Data released on Wednesday, April 13, by China’s General Administration of Customs has reflected the impact of China’s zero-Covid policy on the country’s imports and exports.

According to Bloomberg, China’s imports in March, the time COVID-19 reemerged in the country, decreased by 0.1% to 228.7 billion dollars, the first drop ever since August 2020. Between January and February this year, the figure rose by 15.5%, totaling 428.75 billion dollars.

In terms of export, it enjoyed a 14.7% growth in March, with 276.08 billion dollars. Yet, it was a slowed growth rate compared to the 16.3% increase recorded between January and February.

The more notable decelerating figure in China’s imports showed the effect of the lockdown curbs on trade.

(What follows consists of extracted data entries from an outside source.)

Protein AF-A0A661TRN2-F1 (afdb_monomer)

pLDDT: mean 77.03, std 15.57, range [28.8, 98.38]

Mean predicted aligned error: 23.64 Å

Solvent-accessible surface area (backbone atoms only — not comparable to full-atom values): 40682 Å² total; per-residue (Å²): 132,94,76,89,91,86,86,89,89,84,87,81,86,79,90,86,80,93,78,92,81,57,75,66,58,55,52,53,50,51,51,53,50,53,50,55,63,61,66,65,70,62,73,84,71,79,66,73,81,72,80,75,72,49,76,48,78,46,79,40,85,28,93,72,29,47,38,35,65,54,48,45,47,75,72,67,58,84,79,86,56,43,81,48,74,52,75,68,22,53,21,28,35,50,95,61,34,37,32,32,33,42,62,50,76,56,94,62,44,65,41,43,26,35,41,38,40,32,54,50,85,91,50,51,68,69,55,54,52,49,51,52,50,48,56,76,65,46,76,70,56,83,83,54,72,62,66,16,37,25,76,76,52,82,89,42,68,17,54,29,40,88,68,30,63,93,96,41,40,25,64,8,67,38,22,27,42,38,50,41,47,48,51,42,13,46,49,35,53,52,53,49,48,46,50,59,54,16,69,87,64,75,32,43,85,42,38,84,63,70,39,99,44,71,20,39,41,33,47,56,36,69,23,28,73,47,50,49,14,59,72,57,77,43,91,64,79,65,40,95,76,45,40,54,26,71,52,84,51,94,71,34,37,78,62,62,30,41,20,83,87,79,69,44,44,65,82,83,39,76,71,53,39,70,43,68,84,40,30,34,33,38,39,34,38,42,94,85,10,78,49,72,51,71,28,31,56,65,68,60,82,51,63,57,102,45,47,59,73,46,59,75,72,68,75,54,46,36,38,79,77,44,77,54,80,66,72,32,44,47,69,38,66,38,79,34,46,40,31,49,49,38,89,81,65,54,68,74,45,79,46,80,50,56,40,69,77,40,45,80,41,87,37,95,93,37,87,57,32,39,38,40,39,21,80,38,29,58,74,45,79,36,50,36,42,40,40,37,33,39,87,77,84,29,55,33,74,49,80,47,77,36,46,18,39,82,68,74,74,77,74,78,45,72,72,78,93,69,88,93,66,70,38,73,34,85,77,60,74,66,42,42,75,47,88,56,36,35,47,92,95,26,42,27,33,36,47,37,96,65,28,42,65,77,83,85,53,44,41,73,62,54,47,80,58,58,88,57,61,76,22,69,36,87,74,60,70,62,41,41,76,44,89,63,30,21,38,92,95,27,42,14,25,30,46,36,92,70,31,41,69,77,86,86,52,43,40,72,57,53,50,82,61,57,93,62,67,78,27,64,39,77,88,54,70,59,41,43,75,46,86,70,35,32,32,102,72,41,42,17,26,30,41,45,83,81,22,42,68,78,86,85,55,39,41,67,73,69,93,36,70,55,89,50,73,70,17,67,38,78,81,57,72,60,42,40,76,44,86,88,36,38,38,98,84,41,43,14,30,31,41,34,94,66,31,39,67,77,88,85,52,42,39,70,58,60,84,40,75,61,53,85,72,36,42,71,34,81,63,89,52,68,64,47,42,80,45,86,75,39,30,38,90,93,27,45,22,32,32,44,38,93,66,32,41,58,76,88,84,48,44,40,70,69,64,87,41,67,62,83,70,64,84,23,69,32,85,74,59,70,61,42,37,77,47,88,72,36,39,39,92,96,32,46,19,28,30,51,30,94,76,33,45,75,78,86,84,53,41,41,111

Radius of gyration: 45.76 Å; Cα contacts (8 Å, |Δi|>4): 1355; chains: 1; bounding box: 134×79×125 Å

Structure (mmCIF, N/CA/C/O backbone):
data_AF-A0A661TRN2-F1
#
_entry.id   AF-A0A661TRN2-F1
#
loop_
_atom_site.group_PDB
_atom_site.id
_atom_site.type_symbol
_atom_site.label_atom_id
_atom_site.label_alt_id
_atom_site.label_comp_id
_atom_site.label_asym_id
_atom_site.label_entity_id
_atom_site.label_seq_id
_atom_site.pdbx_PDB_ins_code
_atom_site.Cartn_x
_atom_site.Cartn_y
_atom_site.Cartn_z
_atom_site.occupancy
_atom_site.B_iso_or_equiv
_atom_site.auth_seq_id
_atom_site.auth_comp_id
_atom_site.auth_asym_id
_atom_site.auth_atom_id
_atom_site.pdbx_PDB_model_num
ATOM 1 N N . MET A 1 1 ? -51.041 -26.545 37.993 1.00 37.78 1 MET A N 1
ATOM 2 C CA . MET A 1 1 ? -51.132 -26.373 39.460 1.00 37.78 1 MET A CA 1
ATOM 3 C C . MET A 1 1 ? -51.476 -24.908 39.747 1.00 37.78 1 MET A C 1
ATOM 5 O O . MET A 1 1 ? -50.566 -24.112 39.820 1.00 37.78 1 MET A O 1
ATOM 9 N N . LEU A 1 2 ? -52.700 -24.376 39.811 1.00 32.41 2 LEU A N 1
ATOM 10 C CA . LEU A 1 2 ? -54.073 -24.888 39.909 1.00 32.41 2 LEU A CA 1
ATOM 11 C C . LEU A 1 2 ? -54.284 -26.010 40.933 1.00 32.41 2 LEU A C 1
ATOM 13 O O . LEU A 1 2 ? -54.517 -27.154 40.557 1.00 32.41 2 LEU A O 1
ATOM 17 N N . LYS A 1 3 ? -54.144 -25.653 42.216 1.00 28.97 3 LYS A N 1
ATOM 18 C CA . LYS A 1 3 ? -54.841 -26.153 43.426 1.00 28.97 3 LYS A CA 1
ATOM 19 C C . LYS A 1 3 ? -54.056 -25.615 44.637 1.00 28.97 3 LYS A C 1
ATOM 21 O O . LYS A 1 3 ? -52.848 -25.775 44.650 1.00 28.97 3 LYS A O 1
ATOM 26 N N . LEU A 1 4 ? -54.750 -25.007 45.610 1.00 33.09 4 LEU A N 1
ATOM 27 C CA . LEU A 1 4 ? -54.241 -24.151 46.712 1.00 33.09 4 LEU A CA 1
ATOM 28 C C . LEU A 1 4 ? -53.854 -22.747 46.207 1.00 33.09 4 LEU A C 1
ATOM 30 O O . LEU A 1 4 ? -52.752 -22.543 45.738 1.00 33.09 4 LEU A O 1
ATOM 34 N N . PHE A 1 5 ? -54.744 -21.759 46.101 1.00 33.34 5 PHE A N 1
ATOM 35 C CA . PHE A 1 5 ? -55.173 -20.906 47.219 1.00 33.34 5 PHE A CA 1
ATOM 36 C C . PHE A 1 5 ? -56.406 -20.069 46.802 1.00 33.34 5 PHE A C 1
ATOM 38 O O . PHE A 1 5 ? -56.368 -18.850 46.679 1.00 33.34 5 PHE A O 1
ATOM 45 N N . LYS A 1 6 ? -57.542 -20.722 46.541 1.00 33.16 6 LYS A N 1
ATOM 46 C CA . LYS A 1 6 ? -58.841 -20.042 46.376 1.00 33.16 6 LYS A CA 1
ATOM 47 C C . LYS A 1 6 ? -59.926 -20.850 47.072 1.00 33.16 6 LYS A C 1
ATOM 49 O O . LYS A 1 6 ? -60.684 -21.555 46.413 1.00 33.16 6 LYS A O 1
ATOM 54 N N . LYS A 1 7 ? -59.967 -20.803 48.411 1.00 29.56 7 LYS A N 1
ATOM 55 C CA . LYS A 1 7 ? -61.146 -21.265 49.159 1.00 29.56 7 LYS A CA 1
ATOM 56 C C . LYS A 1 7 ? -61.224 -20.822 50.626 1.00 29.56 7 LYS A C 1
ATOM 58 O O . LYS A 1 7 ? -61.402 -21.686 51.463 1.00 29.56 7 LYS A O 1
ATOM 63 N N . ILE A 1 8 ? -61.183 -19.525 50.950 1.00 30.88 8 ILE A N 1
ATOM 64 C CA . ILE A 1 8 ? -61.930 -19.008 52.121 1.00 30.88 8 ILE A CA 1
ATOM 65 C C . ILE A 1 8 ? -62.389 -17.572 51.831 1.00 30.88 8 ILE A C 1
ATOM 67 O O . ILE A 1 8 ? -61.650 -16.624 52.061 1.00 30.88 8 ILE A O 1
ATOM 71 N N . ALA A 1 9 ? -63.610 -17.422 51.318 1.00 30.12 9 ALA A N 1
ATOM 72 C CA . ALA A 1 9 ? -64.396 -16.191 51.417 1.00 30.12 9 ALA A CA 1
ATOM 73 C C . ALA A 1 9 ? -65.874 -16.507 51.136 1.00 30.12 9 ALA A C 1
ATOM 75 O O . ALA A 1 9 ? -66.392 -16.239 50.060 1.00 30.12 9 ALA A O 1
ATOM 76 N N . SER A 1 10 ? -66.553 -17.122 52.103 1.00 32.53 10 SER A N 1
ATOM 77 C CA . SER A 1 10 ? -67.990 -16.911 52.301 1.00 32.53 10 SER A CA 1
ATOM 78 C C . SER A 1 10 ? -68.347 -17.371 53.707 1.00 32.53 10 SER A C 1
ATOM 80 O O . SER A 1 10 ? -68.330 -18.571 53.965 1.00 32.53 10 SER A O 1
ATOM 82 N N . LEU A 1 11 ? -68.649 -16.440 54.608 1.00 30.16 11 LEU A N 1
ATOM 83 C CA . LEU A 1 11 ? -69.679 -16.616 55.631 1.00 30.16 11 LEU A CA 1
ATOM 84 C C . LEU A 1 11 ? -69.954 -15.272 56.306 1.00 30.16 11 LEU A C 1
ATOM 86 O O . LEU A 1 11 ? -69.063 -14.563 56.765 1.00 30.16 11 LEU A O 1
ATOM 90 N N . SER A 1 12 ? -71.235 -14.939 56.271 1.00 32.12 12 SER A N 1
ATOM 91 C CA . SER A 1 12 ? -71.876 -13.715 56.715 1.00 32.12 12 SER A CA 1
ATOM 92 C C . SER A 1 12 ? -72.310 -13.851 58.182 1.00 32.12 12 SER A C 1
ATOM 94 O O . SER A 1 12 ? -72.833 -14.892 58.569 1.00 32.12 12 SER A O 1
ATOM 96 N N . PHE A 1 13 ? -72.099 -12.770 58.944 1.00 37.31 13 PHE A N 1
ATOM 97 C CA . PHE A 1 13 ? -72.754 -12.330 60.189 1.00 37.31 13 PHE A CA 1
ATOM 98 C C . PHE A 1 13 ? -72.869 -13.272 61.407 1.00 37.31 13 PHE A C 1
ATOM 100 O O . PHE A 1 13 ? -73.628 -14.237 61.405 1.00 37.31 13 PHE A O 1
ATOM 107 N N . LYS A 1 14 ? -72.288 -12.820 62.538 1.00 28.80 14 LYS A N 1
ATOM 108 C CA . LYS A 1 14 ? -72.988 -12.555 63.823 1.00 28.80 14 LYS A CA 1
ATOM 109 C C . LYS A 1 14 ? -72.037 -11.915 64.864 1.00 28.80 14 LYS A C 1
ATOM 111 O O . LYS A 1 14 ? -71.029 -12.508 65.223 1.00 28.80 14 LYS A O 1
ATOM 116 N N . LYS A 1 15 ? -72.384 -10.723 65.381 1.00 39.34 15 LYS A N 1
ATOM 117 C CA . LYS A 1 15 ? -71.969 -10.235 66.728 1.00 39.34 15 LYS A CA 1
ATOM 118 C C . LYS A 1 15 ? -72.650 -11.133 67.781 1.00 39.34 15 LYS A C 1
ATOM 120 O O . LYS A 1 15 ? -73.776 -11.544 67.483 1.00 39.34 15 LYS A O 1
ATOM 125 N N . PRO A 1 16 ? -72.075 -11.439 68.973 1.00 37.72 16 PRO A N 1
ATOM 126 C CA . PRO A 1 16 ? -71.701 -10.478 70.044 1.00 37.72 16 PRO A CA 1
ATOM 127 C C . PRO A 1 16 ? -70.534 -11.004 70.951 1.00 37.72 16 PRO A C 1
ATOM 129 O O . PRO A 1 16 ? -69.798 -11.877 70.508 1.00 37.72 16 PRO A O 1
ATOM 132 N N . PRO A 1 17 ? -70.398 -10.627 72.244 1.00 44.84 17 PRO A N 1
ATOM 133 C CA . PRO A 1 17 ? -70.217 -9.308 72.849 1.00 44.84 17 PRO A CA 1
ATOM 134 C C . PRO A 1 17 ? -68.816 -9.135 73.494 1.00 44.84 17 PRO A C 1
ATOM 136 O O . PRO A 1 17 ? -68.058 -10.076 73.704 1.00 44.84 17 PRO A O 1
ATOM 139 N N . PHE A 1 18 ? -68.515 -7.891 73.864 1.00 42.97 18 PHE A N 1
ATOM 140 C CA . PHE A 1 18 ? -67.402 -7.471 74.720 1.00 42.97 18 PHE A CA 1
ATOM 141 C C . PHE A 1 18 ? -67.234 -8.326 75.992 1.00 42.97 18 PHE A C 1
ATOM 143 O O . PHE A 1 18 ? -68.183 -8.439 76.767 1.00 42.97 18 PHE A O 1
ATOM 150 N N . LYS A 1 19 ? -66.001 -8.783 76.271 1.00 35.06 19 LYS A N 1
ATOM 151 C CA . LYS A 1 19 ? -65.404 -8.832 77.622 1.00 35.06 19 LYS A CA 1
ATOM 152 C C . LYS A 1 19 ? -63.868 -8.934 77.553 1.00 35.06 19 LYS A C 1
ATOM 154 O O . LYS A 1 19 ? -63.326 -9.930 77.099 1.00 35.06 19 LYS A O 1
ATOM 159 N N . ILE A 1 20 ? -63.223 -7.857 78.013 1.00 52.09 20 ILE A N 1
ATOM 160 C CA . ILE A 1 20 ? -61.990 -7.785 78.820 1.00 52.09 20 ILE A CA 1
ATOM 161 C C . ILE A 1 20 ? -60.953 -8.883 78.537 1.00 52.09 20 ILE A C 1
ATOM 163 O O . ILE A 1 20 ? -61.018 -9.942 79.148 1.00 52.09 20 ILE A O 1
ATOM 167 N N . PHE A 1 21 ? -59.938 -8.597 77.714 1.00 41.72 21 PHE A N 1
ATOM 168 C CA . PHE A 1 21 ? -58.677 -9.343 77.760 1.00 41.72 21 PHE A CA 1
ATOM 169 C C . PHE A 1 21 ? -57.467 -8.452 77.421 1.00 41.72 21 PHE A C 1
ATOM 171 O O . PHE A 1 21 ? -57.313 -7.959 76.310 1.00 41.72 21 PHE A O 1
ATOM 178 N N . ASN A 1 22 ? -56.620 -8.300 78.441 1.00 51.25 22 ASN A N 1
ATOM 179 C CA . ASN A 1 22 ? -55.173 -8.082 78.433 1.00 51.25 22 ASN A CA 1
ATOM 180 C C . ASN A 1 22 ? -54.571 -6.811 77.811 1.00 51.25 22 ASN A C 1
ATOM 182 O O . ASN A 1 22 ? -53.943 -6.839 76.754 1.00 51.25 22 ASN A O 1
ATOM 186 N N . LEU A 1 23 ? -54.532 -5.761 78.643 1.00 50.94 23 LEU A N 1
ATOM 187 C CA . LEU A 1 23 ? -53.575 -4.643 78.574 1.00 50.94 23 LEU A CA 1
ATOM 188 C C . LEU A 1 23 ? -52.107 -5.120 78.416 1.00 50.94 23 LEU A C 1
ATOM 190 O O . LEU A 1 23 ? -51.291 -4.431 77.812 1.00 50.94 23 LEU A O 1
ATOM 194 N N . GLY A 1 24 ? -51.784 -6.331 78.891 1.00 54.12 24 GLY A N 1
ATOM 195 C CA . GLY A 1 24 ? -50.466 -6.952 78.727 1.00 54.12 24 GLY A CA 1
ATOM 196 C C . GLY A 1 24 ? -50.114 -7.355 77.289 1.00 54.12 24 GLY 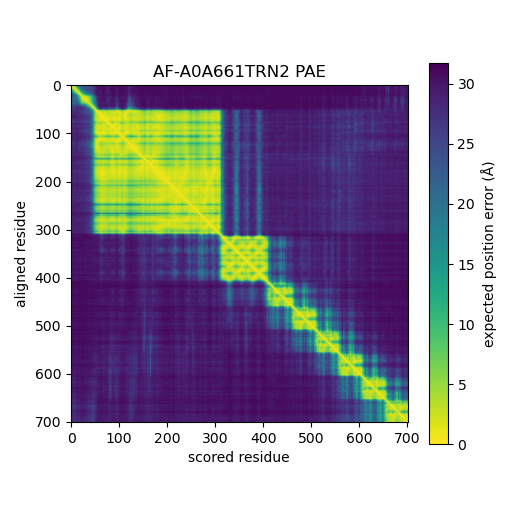A C 1
ATOM 197 O O . GLY A 1 24 ? -48.947 -7.286 76.920 1.00 54.12 24 GLY A O 1
ATOM 198 N N . LEU A 1 25 ? -51.095 -7.711 76.447 1.00 54.03 25 LEU A N 1
ATOM 199 C CA . LEU A 1 25 ? -50.835 -8.032 75.034 1.00 54.03 25 LEU A CA 1
ATOM 200 C C . LEU A 1 25 ? -50.627 -6.764 74.195 1.00 54.03 25 LEU A C 1
ATOM 202 O O . LEU A 1 25 ? -49.842 -6.770 73.251 1.00 54.03 25 LEU A O 1
ATOM 206 N N . LEU A 1 26 ? -51.296 -5.670 74.572 1.00 57.31 26 LEU A N 1
ATOM 207 C CA . LEU A 1 26 ? -51.146 -4.372 73.919 1.00 57.31 26 LEU A CA 1
ATOM 208 C C . LEU A 1 26 ? -49.770 -3.756 74.220 1.00 57.31 26 LEU A C 1
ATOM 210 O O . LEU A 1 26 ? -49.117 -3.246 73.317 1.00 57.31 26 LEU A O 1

Ken Cheung, Chief Asian FX Strategist at Mizuho Bank, said, “The imports side took a hit more heavily from the disruptions to production and logistics caused by the lockdowns.”

He further said that rising commodity costs since the Russia – Ukraine war may be dampening import demand.

Analysts were pessimistic if the data could be better in the next two months.
According to the South China Morning Post, Chief Economist Zhang Zhiwei expected that China’s exports would stay weak in April and May due to the adverse impact on industrial production.

In addition, Zheng Houcheng, Director of the Yingda Securities Research Institute, said, “The pressure on the global economy is likely to drive down commodity prices over the medium-term, which would hit China’s exports, in both volume and value, in the second half [of the year].”